= Beginning of Section =

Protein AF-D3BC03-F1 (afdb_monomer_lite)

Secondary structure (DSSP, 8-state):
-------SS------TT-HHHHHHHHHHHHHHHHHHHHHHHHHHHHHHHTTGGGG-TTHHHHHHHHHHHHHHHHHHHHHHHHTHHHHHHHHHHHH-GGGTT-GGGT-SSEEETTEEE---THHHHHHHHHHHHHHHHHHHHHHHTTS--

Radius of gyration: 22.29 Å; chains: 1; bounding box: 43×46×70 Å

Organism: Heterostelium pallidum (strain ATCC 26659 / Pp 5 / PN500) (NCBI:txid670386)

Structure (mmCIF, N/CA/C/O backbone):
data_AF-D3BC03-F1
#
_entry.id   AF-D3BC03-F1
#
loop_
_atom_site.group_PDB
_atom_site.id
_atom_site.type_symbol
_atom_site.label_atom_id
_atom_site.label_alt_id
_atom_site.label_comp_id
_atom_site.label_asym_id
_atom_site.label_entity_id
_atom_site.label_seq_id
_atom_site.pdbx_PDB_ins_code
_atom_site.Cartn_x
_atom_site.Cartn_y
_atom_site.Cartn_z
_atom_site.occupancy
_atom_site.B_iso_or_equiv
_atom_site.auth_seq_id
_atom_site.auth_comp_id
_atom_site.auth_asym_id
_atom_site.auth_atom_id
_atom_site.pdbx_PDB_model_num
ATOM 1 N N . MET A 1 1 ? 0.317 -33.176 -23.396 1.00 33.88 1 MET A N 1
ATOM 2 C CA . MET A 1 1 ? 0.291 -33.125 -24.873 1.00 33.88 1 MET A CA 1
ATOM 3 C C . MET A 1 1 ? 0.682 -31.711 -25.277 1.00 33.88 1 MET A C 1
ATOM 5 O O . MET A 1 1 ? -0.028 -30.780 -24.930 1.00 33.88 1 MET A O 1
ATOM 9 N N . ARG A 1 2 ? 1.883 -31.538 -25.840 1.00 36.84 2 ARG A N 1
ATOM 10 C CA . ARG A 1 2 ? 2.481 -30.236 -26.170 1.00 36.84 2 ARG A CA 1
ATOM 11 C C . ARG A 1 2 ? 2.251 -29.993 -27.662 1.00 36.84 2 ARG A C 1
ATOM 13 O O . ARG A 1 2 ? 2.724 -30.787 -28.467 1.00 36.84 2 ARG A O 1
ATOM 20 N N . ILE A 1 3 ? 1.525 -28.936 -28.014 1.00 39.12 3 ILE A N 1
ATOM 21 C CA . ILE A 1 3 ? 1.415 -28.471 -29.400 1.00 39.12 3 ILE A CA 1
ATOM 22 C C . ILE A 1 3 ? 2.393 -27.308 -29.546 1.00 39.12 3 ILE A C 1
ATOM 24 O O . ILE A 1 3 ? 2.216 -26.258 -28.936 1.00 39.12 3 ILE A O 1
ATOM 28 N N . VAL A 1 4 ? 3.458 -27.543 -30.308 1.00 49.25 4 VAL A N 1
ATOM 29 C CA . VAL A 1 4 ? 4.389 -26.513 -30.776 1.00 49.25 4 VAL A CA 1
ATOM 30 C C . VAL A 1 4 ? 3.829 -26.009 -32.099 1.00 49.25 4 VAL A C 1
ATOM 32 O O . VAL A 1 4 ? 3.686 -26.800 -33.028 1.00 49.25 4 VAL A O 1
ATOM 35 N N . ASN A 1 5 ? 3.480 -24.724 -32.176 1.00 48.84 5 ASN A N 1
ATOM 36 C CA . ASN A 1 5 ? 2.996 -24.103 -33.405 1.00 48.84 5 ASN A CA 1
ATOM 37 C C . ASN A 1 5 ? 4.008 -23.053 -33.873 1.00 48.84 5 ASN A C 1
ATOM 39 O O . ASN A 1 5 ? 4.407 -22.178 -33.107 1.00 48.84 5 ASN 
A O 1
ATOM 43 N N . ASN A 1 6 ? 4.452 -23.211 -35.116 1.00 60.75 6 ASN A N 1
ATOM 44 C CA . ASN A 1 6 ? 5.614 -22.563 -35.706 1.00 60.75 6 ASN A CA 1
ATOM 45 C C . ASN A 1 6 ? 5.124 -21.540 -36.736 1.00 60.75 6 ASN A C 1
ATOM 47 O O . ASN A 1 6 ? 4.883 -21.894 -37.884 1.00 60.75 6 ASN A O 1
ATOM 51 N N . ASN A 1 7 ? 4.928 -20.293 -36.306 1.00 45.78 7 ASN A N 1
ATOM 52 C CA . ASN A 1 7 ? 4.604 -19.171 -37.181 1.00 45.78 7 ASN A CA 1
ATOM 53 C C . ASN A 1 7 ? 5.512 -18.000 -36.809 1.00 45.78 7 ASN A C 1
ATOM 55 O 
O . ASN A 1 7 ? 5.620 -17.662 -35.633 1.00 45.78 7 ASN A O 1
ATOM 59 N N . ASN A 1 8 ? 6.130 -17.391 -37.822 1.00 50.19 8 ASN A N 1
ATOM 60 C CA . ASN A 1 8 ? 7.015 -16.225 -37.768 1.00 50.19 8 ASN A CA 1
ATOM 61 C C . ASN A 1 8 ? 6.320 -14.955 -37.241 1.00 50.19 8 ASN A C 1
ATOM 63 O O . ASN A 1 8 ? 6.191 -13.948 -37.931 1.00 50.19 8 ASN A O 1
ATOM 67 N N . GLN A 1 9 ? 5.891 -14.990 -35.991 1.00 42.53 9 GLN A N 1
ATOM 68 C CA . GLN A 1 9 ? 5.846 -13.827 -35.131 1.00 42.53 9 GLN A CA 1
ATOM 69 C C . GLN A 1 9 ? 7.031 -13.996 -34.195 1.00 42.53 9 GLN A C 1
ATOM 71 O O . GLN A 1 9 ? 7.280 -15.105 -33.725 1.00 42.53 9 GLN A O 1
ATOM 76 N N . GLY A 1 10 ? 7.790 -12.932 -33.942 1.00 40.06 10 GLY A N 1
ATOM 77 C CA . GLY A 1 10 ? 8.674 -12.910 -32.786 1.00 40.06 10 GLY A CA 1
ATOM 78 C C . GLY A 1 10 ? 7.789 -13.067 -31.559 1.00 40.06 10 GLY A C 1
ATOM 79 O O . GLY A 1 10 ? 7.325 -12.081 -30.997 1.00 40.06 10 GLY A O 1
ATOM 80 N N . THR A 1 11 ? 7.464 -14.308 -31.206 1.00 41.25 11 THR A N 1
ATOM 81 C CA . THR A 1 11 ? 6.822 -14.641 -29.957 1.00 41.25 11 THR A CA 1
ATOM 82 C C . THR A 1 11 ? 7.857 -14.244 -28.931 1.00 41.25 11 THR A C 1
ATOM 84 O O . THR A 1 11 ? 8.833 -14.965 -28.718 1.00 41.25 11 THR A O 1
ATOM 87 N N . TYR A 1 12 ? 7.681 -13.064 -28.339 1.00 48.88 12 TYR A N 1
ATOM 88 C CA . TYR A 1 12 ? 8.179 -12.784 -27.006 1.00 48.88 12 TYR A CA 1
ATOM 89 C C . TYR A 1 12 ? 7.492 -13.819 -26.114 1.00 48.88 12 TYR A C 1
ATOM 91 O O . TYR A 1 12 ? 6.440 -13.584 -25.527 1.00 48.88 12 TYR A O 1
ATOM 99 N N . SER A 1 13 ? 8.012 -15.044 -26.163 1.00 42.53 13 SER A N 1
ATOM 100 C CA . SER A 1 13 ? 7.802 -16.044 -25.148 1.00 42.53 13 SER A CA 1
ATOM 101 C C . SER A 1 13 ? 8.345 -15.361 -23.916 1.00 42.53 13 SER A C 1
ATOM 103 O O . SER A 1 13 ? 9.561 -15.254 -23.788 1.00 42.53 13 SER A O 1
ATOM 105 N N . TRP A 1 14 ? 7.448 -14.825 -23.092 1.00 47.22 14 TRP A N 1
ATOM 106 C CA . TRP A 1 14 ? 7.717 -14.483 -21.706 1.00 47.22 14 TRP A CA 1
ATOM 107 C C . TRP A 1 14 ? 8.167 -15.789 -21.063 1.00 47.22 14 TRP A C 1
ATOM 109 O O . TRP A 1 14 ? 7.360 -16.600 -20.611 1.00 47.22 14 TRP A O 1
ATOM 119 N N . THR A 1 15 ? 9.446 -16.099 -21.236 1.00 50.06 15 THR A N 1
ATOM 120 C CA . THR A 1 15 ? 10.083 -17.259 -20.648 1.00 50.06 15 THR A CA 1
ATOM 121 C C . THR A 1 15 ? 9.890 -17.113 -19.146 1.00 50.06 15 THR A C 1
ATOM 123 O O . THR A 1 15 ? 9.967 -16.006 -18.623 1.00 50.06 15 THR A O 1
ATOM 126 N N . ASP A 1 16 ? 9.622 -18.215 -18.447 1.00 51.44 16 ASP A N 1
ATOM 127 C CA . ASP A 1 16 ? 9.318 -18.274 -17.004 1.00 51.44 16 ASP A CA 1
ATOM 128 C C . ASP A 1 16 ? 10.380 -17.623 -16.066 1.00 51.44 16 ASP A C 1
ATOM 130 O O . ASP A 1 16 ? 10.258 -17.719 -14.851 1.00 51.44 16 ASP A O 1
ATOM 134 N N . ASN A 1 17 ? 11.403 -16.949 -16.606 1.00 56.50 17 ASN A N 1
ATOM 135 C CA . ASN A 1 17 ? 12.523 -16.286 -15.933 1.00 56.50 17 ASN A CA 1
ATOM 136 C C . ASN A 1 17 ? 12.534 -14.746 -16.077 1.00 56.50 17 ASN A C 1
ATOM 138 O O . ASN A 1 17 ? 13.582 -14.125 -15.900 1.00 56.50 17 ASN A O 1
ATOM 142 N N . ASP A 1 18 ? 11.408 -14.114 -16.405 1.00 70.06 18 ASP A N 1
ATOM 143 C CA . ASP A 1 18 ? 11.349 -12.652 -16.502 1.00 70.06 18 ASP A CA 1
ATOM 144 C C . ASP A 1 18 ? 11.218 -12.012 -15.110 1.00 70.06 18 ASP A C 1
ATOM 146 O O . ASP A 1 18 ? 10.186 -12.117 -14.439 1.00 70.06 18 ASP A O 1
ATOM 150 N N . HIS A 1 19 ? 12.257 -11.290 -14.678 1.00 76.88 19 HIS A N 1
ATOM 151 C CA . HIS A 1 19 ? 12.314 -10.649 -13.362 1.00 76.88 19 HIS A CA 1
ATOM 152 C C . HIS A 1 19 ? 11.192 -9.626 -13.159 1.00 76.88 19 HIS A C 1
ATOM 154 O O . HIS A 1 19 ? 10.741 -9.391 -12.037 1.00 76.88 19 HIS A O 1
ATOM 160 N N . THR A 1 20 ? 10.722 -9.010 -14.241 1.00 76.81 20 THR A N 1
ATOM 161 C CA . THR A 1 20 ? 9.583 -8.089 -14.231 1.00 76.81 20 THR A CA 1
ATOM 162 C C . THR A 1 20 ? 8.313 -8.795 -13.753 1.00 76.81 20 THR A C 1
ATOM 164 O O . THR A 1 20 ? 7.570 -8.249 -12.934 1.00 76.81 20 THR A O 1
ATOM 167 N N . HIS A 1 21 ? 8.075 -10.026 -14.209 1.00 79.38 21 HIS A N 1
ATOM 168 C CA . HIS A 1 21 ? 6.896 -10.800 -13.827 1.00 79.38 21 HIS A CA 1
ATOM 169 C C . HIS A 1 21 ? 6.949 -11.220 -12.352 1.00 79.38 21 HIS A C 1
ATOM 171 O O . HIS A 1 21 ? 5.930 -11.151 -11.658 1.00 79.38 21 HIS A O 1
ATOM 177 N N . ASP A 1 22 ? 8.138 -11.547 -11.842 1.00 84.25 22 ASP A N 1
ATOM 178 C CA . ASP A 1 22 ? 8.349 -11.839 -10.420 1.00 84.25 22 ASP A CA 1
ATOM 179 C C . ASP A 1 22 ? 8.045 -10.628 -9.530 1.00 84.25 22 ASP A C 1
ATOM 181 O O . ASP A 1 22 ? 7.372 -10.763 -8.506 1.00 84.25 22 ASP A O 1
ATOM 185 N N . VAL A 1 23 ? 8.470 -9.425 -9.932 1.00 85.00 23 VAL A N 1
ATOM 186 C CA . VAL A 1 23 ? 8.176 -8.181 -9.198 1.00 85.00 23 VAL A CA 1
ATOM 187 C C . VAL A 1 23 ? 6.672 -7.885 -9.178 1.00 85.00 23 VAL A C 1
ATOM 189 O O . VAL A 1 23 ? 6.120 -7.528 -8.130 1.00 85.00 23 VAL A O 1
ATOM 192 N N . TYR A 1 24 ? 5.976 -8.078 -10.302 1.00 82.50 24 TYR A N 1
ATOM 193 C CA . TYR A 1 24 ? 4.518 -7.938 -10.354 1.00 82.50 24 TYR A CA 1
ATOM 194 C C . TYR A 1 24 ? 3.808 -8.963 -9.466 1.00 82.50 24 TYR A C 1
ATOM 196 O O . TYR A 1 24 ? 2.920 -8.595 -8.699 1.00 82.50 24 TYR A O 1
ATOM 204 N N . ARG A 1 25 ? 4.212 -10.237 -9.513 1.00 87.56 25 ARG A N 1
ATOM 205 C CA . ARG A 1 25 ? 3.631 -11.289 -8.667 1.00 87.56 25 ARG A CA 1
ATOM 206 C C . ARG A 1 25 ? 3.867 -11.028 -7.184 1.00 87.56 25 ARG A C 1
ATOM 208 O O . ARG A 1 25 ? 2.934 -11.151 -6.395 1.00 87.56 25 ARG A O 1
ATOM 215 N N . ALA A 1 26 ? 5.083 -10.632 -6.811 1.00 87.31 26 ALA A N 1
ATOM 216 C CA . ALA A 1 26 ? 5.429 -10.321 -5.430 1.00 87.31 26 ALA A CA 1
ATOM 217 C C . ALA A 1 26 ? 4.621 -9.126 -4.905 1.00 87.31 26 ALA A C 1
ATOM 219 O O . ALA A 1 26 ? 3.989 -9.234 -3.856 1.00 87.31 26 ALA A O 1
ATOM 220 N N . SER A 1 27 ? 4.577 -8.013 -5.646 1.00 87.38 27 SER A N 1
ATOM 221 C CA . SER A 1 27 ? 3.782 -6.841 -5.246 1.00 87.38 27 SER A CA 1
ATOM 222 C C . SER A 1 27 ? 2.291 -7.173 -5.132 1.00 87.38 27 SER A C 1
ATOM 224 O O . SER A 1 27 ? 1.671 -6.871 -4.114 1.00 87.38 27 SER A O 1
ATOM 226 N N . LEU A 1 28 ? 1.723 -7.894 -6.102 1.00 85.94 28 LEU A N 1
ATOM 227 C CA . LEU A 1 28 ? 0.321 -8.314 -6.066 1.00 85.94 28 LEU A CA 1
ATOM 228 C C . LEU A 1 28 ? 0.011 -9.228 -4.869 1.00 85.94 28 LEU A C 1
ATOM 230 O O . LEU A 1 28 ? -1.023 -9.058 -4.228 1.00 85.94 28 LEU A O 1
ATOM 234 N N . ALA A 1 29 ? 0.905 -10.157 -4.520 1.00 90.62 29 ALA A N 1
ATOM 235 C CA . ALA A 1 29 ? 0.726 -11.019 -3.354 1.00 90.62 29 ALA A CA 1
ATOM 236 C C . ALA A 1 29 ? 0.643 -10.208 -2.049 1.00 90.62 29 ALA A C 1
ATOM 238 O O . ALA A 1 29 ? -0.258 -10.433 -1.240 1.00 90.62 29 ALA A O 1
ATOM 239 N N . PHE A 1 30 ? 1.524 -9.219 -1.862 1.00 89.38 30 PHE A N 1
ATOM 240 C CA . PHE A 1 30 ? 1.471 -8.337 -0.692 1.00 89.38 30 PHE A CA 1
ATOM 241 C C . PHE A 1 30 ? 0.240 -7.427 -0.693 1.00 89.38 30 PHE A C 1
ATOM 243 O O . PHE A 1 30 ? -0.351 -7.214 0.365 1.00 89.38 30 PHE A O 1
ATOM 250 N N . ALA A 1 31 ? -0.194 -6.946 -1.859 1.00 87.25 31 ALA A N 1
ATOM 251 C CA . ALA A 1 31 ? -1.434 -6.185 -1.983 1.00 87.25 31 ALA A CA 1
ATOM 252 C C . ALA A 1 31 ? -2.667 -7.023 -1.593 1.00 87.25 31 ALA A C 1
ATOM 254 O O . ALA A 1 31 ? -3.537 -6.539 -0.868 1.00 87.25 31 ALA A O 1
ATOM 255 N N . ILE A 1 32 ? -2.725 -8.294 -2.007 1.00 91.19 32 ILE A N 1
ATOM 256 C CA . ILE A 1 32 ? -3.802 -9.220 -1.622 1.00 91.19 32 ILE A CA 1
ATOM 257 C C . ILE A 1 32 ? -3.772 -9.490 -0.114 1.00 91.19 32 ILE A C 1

= End of Section =

[Required action]: The stretch of entries above that starts with the line containing "ATOM 128 C C" and goes on through the line containing "ATOM 134 N N" is to be transcribed exactly, and no other line is to be transcribed.

[Your solution]:
ATOM 128 C C . ASP A 1 16 ? 10.380 -17.623 -16.066 1.00 51.44 16 ASP A C 1
ATOM 130 O O . ASP A 1 16 ? 10.258 -17.719 -14.851 1.00 51.44 16 ASP A O 1
ATOM 134 N N . ASN A 1 17 ? 11.403 -16.949 -16.606 1.00 56.50 17 ASN A N 1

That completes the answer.